Ich weiß schon, Du bist ein Kind und ich ein alter Mensch. Vielleicht erklärst Du Dich nicht zuständig für meine Generation – sollen wir uns lieber an den Liebling der Werbewirtschaft, den Weihnachtsmigranten Santa Claus, wenden, der Gerüchten zufolge 1400 Jahre alt ist (also zu uns gehört)?
Wie auch immer. Ich schreibe jetzt Dir, vielleicht aber auch nur mir selbst. Selbstgespräche, auch schriftliche, sollen ja heilsam sein.
Weihnachten, heißt es, ist die freudvollste Zeit in den christlichen Kirchen und die hektischste in den Konsumtempeln. Über keinen Anlass wird mehr gejubelt (von den Kindern) und mehr gejammert (von den überlasteten Hausfrauen).
Die sprichwörtlich stillste Zeit im Jahr ist Weihnachten aber fast nur mehr für viele von uns Alten. Seit den Kindertagen ist dieses Fest gefühlsbeladen. Den Moment, wenn sich die Tür zum Christbaum öffnet, kann ich auch heute noch in mir lebendig machen. Das Strahlen der Augen der kleinen Tochter im Schein der Kerzen, wärmt immer noch das Herz. Und die überschäumende Freude des Enkels über das Weihnachtswunder ist Großmutters Erinnerungs-Highlight.

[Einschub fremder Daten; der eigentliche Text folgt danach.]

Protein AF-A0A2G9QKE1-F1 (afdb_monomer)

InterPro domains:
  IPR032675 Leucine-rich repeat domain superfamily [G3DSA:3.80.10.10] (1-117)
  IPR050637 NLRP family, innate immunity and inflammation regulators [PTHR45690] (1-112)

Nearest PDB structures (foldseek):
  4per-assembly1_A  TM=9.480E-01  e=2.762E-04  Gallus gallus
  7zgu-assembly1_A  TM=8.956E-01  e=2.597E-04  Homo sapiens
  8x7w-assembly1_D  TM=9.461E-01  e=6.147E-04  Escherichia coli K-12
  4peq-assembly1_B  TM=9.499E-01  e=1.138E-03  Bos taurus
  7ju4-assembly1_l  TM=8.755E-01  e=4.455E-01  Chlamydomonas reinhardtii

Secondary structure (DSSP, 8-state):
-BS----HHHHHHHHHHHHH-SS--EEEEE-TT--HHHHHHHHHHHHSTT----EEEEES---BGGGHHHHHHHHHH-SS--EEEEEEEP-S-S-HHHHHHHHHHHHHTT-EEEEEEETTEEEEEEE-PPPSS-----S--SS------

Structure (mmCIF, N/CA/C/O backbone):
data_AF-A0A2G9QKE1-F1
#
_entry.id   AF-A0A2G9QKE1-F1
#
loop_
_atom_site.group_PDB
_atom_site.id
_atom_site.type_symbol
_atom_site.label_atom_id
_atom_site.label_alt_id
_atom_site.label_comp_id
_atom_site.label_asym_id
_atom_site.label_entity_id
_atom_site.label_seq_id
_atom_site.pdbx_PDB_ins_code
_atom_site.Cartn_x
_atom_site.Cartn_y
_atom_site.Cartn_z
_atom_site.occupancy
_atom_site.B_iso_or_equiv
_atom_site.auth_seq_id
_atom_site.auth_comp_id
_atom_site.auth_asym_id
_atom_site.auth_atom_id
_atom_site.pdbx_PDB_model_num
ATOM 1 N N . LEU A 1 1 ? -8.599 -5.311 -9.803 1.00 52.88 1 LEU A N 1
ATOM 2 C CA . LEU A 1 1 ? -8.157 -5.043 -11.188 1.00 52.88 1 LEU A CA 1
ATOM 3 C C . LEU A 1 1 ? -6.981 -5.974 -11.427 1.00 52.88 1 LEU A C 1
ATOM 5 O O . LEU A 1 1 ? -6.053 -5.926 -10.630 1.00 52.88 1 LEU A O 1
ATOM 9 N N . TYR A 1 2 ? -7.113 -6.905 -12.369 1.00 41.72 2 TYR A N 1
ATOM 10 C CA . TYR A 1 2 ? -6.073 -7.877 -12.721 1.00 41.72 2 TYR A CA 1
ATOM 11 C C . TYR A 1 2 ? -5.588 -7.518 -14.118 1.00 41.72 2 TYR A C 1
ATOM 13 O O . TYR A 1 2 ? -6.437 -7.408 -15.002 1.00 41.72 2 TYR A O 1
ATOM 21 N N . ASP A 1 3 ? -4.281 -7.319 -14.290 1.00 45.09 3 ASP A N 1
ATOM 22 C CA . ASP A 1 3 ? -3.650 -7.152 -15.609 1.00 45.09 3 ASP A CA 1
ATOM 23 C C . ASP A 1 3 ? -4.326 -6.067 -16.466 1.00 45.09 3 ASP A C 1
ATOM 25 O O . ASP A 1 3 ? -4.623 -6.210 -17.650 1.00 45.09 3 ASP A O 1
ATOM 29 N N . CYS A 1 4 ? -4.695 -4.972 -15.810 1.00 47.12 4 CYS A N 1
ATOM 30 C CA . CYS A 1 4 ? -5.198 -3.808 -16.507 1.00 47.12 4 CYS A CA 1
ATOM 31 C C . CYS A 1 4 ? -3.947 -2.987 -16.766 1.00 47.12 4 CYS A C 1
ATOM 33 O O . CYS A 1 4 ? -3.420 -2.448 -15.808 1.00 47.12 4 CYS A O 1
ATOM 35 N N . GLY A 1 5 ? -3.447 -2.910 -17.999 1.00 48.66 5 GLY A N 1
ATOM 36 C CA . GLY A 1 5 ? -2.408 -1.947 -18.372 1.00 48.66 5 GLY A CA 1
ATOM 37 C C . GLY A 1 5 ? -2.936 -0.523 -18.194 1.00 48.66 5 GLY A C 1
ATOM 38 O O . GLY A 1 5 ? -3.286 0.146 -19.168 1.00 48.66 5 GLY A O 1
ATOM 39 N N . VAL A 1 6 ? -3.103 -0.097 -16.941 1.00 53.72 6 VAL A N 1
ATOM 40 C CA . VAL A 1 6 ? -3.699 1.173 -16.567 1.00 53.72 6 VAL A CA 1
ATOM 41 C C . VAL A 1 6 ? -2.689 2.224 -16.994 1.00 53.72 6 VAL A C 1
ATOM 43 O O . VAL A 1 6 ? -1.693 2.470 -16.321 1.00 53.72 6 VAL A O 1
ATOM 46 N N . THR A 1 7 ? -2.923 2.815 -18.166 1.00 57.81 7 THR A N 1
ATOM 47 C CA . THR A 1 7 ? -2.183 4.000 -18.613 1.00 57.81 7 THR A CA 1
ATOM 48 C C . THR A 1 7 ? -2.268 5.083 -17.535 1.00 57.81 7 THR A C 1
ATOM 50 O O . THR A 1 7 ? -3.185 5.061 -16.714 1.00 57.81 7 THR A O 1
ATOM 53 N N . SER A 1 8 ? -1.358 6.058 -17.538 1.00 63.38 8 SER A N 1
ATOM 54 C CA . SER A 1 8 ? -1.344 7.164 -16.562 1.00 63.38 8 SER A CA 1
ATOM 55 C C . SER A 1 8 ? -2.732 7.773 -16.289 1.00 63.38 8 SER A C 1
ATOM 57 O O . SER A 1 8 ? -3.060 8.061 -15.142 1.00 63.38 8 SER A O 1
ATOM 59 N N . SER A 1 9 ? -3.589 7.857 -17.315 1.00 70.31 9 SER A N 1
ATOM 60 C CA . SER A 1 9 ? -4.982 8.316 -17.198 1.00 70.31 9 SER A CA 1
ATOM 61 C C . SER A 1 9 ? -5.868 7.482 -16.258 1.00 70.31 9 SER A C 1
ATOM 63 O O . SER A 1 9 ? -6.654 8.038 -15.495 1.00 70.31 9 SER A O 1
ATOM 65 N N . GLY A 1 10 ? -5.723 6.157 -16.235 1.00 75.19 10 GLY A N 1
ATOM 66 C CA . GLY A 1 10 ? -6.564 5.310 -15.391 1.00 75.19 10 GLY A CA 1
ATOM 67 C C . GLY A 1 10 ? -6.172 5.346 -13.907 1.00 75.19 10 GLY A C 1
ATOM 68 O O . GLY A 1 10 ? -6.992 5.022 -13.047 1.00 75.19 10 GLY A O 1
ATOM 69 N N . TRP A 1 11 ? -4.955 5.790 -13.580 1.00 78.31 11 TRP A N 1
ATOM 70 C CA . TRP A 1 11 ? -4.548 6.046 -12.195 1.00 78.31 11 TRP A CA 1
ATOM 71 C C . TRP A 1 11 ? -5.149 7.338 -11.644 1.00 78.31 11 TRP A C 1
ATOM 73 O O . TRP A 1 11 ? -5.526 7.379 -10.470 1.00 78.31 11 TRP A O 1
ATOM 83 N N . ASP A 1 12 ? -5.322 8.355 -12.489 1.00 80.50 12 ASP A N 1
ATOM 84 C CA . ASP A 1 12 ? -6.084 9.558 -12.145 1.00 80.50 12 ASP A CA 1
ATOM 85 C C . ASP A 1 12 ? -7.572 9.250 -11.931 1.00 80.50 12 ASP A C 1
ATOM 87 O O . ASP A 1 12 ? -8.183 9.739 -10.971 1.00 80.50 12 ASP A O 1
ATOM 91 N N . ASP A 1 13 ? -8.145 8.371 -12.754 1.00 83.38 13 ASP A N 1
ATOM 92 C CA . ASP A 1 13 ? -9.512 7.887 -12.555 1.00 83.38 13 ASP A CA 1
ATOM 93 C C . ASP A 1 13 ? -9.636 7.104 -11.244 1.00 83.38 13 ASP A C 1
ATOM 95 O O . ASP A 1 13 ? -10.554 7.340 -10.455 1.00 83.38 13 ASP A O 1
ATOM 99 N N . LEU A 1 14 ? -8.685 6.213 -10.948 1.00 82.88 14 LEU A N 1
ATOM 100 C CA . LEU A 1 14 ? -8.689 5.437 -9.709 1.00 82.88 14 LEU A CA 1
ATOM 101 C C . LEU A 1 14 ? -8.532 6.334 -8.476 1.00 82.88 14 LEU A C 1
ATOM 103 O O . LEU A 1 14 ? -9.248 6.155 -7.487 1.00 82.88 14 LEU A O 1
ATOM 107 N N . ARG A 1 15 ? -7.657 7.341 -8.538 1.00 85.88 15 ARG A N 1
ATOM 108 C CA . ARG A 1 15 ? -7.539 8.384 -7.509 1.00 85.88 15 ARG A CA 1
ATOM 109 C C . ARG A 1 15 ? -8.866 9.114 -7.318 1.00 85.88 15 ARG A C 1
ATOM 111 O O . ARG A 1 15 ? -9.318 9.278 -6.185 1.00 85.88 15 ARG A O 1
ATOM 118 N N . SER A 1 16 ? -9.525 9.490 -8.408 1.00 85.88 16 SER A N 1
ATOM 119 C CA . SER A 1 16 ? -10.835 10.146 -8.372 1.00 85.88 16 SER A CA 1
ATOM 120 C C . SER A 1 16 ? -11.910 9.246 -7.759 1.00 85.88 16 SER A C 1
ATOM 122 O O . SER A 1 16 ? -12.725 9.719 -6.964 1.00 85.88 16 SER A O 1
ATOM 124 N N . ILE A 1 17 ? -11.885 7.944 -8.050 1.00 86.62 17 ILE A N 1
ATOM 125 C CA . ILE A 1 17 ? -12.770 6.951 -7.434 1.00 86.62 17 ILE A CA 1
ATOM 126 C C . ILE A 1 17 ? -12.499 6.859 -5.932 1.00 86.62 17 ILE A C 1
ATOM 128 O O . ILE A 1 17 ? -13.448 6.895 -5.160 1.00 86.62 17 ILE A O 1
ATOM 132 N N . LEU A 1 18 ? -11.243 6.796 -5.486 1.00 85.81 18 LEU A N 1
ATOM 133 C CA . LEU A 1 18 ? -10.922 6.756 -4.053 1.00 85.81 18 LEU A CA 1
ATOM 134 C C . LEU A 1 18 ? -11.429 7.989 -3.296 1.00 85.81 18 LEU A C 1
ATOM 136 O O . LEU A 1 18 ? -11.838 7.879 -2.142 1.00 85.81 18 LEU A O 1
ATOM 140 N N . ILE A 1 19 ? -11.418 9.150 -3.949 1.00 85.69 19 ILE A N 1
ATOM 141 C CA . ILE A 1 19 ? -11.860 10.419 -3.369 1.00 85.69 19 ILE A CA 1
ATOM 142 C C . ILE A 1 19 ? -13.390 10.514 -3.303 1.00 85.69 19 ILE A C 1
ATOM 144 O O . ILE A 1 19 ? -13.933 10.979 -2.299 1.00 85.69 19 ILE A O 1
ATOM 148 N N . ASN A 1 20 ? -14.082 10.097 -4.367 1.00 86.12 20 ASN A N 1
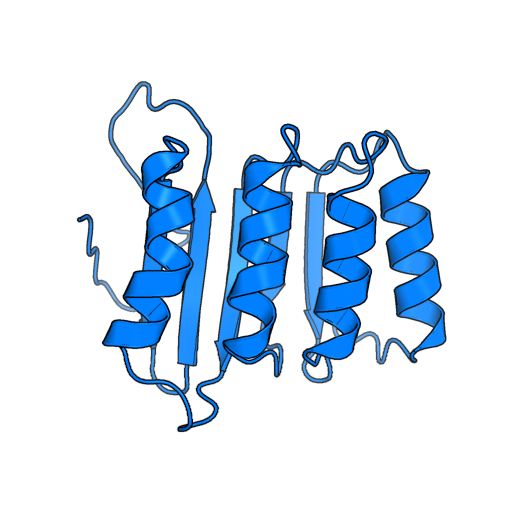ATOM 149 C CA . ASN A 1 20 ? -15.519 10.332 -4.536 1.00 86.12 20 ASN A CA 1
ATOM 150 C C . ASN A 1 20 ? -16.392 9.130 -4.148 1.00 86.12 20 ASN A C 1
ATOM 152 O O . ASN A 1 20 ? -17.569 9.296 -3.821 1.00 86.12 20 ASN A O 1
ATOM 156 N N . ASN A 1 21 ? -15.848 7.913 -4.173 1.00 84.81 21 ASN A N 1
ATOM 157 C CA . ASN A 1 21 ? -16.600 6.698 -3.896 1.00 84.81 21 ASN A CA 1
ATOM 158 C C . ASN A 1 21 ? -16.622 6.391 -2.393 1.00 84.81 21 ASN A C 1
ATOM 160 O O . ASN A 1 21 ? -15.637 5.949 -1.800 1.00 84.81 21 ASN A O 1
ATOM 164 N N . ARG A 1 22 ? -17.795 6.579 -1.779 1.00 82.62 22 ARG A N 1
ATOM 165 C CA . ARG A 1 22 ? -18.018 6.316 -0.346 1.00 82.62 22 ARG A CA 1
ATOM 166 C C . ARG A 1 22 ? -18.452 4.885 -0.018 1.00 82.62 22 ARG A C 1
ATOM 168 O O . ARG A 1 22 ? -18.676 4.567 1.146 1.00 82.62 22 ARG A O 1
ATOM 175 N N . SER A 1 23 ? -18.617 4.039 -1.030 1.00 84.69 23 SER A N 1
ATOM 176 C CA . SER A 1 23 ? -19.019 2.636 -0.873 1.00 84.69 23 SER A CA 1
ATOM 177 C C . SER A 1 23 ? -17.847 1.674 -1.074 1.00 84.69 23 SER A C 1
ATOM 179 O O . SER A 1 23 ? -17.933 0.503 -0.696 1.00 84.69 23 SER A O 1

Vielleicht muss es ja auch so sein: Wenn Weihnachten so viel (zu viel?) Anlass für Gefühl ist, muss es wohl auch Trauriges verstärken. Schmerzlicher als an anderen Tagen empfinde ich da das Fehlen geliebter Menschen, die nicht mehr sind. Die Vanillekipferln, die ich im letzten Advent noch mit der Lebens-Freundin gebacken habe, schmecken mir heuer bitter. Beim Packerlmachen wird mir plötzlich schmerzlich klar, dass es wieder um zwei, drei wichtige Menschen weniger zu beschenken gibt. Die Kerze, die ich am Heiligen Abend vor dem letzten Photo des Lieblings-Neffen entzünde, wärmt nicht wie die Kerzen am Baum.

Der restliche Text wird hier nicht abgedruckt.